'''
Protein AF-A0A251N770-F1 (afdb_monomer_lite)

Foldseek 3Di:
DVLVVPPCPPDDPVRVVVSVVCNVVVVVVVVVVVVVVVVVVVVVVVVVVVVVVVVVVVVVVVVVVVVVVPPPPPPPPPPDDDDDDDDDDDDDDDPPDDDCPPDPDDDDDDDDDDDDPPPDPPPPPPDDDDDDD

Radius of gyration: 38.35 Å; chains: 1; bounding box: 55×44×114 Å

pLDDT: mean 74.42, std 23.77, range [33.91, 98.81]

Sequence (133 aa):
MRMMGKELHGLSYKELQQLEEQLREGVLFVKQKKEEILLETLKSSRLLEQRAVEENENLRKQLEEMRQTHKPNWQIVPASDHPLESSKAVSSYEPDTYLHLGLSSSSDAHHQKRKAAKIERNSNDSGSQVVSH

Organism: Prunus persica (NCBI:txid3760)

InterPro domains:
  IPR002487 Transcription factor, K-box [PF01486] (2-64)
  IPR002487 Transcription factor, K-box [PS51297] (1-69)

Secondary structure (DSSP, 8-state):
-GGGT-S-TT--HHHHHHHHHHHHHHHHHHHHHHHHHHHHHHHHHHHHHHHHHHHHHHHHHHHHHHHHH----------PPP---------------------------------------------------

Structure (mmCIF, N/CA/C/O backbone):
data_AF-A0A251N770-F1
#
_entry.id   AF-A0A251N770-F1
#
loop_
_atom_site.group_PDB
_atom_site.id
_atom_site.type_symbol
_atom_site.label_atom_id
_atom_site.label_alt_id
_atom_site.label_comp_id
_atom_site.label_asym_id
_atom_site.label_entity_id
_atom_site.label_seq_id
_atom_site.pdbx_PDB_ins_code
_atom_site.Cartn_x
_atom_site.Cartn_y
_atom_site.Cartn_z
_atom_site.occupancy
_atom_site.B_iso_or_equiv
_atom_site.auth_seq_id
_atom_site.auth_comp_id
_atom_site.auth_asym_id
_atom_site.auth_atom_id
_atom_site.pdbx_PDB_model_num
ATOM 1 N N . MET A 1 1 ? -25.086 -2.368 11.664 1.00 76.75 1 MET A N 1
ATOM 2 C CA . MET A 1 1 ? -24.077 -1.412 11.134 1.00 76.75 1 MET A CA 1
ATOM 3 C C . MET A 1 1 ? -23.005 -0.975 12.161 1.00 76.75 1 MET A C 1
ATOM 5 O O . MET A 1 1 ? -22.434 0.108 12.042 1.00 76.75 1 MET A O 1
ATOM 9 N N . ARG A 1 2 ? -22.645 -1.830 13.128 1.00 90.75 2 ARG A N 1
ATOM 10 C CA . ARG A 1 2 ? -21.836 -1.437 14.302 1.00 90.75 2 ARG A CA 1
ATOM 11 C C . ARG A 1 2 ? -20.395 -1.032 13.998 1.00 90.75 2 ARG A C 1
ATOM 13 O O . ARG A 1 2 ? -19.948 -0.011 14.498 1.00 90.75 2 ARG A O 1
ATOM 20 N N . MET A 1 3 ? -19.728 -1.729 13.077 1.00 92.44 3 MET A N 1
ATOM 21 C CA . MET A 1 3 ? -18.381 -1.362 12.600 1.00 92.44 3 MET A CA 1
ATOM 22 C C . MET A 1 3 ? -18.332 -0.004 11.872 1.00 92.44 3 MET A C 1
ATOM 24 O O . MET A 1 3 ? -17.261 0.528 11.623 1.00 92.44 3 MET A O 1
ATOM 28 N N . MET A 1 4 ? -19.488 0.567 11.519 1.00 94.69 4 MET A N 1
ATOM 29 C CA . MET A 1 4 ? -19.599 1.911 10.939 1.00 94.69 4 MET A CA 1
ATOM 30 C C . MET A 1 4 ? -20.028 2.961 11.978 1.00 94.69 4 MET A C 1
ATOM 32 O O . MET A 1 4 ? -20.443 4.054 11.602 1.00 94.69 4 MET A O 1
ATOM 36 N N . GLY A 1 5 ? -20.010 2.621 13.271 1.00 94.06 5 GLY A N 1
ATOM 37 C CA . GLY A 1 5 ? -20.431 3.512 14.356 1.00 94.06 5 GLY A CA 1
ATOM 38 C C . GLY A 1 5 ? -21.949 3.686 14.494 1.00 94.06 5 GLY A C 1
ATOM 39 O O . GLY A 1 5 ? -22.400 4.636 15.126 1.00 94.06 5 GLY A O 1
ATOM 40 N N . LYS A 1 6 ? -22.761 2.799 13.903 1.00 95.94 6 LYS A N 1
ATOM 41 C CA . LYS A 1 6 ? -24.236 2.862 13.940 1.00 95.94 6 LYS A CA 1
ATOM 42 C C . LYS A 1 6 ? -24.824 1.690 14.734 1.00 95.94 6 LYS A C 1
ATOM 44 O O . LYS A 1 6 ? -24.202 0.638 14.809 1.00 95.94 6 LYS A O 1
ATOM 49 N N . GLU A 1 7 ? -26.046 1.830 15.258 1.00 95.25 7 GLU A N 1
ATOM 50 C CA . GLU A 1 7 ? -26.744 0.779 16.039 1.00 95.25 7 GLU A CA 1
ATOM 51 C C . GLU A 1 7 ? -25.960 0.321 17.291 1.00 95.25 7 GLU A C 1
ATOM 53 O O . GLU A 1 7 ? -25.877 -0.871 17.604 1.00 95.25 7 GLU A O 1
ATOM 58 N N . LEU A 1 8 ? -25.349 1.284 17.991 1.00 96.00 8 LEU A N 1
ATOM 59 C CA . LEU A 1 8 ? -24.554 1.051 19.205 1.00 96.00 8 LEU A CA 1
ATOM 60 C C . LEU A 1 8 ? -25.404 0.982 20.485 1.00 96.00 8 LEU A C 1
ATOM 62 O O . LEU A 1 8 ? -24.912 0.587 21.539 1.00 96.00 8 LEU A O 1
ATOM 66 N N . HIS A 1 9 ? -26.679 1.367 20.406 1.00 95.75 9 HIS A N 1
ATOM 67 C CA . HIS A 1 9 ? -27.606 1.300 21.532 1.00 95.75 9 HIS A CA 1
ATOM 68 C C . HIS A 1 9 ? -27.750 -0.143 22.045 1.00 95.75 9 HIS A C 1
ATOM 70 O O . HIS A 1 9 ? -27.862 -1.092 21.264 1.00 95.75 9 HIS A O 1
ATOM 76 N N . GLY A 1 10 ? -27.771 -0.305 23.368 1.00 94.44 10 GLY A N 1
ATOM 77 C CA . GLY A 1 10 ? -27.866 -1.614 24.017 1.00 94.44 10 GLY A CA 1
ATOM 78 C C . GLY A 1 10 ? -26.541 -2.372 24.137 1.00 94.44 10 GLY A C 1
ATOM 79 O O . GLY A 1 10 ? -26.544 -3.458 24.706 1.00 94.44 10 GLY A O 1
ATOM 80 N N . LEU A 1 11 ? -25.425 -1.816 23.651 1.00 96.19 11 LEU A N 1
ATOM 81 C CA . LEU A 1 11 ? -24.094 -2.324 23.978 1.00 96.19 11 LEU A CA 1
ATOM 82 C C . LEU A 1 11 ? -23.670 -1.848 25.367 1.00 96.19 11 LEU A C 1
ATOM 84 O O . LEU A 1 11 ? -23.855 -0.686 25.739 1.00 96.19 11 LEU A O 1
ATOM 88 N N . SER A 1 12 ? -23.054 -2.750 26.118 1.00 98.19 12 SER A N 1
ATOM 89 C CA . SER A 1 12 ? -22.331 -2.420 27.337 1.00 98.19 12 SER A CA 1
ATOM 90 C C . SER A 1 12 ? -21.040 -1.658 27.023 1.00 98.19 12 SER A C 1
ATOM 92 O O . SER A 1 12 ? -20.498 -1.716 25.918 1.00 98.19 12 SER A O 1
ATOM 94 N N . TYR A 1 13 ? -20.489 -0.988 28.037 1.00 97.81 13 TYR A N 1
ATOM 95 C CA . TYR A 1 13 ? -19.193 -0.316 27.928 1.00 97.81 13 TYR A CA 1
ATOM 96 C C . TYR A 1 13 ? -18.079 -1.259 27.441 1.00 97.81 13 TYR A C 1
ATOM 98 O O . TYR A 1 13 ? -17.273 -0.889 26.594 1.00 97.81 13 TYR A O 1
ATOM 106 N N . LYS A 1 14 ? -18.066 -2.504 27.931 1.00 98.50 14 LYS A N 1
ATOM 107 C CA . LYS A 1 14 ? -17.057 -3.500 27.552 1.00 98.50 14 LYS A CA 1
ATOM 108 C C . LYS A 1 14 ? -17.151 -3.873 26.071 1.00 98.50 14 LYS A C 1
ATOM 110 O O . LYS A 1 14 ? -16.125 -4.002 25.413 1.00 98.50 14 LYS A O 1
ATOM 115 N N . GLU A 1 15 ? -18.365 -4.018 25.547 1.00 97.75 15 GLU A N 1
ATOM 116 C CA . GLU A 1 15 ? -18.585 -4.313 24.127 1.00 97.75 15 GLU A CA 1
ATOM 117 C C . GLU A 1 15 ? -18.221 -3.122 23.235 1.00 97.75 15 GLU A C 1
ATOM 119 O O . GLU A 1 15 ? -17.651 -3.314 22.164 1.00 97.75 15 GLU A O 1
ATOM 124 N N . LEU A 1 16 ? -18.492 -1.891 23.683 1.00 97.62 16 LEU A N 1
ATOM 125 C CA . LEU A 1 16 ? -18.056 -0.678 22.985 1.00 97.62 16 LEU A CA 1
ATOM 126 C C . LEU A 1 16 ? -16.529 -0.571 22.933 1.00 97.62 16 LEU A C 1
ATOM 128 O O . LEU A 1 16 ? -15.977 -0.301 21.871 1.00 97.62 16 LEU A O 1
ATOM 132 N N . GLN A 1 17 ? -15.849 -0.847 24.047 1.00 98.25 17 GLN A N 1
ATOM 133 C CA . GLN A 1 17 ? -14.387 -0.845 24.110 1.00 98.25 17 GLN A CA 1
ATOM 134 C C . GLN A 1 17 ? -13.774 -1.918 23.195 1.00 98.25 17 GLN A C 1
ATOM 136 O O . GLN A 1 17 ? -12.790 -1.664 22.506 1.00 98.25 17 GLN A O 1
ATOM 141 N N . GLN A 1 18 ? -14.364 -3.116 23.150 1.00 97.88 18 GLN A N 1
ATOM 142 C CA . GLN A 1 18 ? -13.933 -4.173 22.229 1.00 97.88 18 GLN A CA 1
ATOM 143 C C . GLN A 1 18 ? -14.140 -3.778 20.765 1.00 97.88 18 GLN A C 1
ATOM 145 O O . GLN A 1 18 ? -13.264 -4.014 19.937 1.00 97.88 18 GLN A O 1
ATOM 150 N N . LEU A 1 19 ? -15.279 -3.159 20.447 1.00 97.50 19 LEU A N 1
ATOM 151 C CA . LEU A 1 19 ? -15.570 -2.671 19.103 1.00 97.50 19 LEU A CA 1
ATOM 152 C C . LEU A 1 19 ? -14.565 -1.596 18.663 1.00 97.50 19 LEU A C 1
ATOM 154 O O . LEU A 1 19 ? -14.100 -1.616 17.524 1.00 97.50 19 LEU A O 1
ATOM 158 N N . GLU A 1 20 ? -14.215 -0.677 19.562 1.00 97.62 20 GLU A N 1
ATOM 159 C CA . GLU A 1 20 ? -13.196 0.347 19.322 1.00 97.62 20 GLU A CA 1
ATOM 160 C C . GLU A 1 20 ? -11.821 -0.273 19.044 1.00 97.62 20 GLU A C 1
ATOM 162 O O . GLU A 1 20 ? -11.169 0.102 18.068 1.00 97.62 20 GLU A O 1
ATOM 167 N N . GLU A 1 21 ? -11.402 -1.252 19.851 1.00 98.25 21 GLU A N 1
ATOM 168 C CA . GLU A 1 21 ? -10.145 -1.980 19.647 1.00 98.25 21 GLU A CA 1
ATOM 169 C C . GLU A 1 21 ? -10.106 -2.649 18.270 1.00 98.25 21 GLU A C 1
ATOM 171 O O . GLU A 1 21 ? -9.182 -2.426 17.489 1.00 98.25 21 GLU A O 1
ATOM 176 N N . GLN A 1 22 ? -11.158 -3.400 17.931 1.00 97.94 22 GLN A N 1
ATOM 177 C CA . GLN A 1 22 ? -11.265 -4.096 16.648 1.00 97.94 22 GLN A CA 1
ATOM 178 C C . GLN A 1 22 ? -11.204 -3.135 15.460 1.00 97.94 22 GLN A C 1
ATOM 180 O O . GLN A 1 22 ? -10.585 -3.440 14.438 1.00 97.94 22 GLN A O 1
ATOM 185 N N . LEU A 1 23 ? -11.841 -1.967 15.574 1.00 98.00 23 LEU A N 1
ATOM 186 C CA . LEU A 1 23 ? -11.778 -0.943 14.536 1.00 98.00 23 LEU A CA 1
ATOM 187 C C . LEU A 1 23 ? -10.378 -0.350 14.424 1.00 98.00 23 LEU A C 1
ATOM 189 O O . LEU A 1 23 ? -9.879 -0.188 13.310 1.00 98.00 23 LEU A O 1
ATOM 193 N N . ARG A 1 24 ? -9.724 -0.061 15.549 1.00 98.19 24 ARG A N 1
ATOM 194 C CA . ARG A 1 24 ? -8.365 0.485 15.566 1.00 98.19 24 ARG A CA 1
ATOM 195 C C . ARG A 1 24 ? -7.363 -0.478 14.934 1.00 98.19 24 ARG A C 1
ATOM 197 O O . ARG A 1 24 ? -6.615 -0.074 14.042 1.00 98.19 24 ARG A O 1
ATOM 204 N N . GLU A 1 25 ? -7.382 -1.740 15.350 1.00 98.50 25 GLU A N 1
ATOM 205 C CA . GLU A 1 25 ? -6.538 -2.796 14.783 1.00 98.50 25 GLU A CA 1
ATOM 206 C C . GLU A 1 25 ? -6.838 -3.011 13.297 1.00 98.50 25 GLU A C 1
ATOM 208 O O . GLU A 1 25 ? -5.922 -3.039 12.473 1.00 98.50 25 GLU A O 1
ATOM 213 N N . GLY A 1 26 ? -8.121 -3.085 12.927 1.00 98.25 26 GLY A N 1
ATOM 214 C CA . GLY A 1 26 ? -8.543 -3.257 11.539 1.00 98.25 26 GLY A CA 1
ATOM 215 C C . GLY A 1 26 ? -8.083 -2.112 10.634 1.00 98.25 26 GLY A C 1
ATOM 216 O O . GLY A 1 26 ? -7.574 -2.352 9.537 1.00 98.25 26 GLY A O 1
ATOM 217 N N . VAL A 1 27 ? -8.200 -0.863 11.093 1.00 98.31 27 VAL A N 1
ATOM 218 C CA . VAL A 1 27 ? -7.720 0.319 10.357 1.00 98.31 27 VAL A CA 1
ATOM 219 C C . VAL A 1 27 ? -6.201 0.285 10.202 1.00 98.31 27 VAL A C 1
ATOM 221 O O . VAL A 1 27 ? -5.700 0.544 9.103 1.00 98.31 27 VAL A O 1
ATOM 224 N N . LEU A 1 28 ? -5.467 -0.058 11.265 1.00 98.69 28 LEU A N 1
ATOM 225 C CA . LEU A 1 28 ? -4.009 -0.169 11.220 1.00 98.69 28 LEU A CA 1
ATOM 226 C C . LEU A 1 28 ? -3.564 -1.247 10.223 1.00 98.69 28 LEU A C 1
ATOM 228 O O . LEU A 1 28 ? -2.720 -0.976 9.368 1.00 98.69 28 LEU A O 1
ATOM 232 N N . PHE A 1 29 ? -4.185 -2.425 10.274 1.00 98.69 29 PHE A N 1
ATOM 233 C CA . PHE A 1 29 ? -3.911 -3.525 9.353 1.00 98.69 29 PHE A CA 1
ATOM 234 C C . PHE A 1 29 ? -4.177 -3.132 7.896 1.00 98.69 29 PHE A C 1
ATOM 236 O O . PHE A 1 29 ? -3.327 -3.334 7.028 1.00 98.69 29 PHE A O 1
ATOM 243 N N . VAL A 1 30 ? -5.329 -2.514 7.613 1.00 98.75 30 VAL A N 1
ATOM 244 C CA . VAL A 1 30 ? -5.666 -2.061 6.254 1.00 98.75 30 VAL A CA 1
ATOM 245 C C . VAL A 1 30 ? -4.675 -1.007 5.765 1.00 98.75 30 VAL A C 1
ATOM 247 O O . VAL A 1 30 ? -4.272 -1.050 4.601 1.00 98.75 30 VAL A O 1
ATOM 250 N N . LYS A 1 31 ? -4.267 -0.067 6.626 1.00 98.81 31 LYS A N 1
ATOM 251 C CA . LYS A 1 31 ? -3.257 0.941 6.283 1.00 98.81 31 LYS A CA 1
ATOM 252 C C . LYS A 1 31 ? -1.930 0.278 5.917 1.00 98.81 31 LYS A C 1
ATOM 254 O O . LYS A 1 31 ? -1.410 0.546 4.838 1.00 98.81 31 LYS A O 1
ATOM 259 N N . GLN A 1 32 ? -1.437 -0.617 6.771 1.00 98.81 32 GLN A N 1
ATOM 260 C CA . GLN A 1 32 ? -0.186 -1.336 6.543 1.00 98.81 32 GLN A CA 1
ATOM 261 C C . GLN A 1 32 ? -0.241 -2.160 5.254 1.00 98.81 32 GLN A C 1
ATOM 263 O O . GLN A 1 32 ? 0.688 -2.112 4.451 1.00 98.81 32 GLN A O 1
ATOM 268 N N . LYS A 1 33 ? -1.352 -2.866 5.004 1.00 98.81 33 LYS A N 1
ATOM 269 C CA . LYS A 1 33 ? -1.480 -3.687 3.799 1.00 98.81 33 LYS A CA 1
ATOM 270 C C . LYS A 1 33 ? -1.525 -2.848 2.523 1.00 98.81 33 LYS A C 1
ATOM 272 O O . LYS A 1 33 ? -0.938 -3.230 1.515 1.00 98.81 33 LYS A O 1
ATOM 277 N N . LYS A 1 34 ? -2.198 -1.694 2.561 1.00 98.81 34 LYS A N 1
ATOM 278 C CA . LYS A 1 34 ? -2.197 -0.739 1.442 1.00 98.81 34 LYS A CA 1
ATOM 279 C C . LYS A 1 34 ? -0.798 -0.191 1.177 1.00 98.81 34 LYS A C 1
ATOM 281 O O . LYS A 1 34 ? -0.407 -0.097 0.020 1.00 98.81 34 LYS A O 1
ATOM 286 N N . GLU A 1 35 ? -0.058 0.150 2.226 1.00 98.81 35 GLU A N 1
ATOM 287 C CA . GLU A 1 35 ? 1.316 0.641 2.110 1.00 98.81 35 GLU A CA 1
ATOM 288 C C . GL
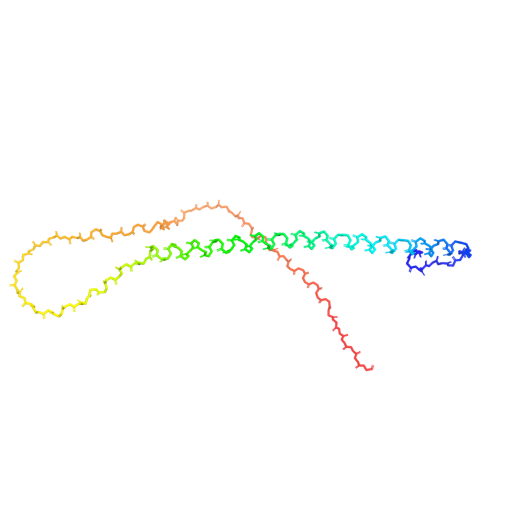U A 1 35 ? 2.248 -0.410 1.494 1.00 98.81 35 GLU A C 1
ATOM 290 O O . GLU A 1 35 ? 2.972 -0.102 0.551 1.00 98.81 35 GLU A O 1
ATOM 295 N N . GLU A 1 36 ? 2.157 -1.663 1.943 1.00 98.81 36 GLU A N 1
ATOM 296 C CA . GLU A 1 36 ? 2.909 -2.790 1.377 1.00 98.81 36 GLU A CA 1
ATOM 297 C C . GLU A 1 36 ? 2.661 -2.939 -0.135 1.00 98.81 36 GLU A C 1
ATOM 299 O O . GLU A 1 36 ? 3.608 -2.961 -0.921 1.00 98.81 36 GLU A O 1
ATOM 304 N N . ILE A 1 37 ? 1.388 -2.952 -0.551 1.00 98.75 37 ILE A N 1
ATOM 305 C CA . ILE A 1 37 ? 0.999 -3.079 -1.966 1.00 98.75 37 ILE A CA 1
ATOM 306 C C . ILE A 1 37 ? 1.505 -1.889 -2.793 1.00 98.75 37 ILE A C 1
'''
WORK ORDER: When you reach the line with "ATOM 5 O O ." in the records above, start writing out lines exactly, and stop once the line with "ATOM 38 C C" has been written; include nothing else.

PROBLEM SOLUTION:
ATOM 5 O O . MET A 1 1 ? -22.434 0.108 12.042 1.00 76.75 1 MET A O 1
ATOM 9 N N . ARG A 1 2 ? -22.645 -1.830 13.128 1.00 90.75 2 ARG A N 1
ATOM 10 C CA . ARG A 1 2 ? -21.836 -1.437 14.302 1.00 90.75 2 ARG A CA 1
ATOM 11 C C . ARG A 1 2 ? -20.395 -1.032 13.998 1.00 90.75 2 ARG A C 1
ATOM 13 O O . ARG A 1 2 ? -19.948 -0.011 14.498 1.00 90.75 2 ARG A O 1
ATOM 20 N N . MET A 1 3 ? -19.728 -1.729 13.077 1.00 92.44 3 MET A N 1
ATOM 21 C CA . MET A 1 3 ? -18.381 -1.362 12.600 1.00 92.44 3 MET A CA 1
ATOM 22 C C . MET A 1 3 ? -18.332 -0.004 11.872 1.00 92.44 3 MET A C 1
ATOM 24 O O . MET A 1 3 ? -17.261 0.528 11.623 1.00 92.44 3 MET A O 1
ATOM 28 N N . MET A 1 4 ? -19.488 0.567 11.519 1.00 94.69 4 MET A N 1
ATOM 29 C CA . MET A 1 4 ? -19.599 1.911 10.939 1.00 94.69 4 MET A CA 1
ATOM 30 C C . MET A 1 4 ? -20.028 2.961 11.978 1.00 94.69 4 MET A C 1
ATOM 32 O O . MET A 1 4 ? -20.443 4.054 11.602 1.00 94.69 4 MET A O 1
ATOM 36 N N . GLY A 1 5 ? -20.010 2.621 13.271 1.00 94.06 5 GLY A N 1
ATOM 37 C CA . GLY A 1 5 ? -20.431 3.512 14.356 1.00 94.06 5 GLY A CA 1
ATOM 38 C C . GLY A 1 5 ? -21.949 3.686 14.494 1.00 94.06 5 GLY A C 1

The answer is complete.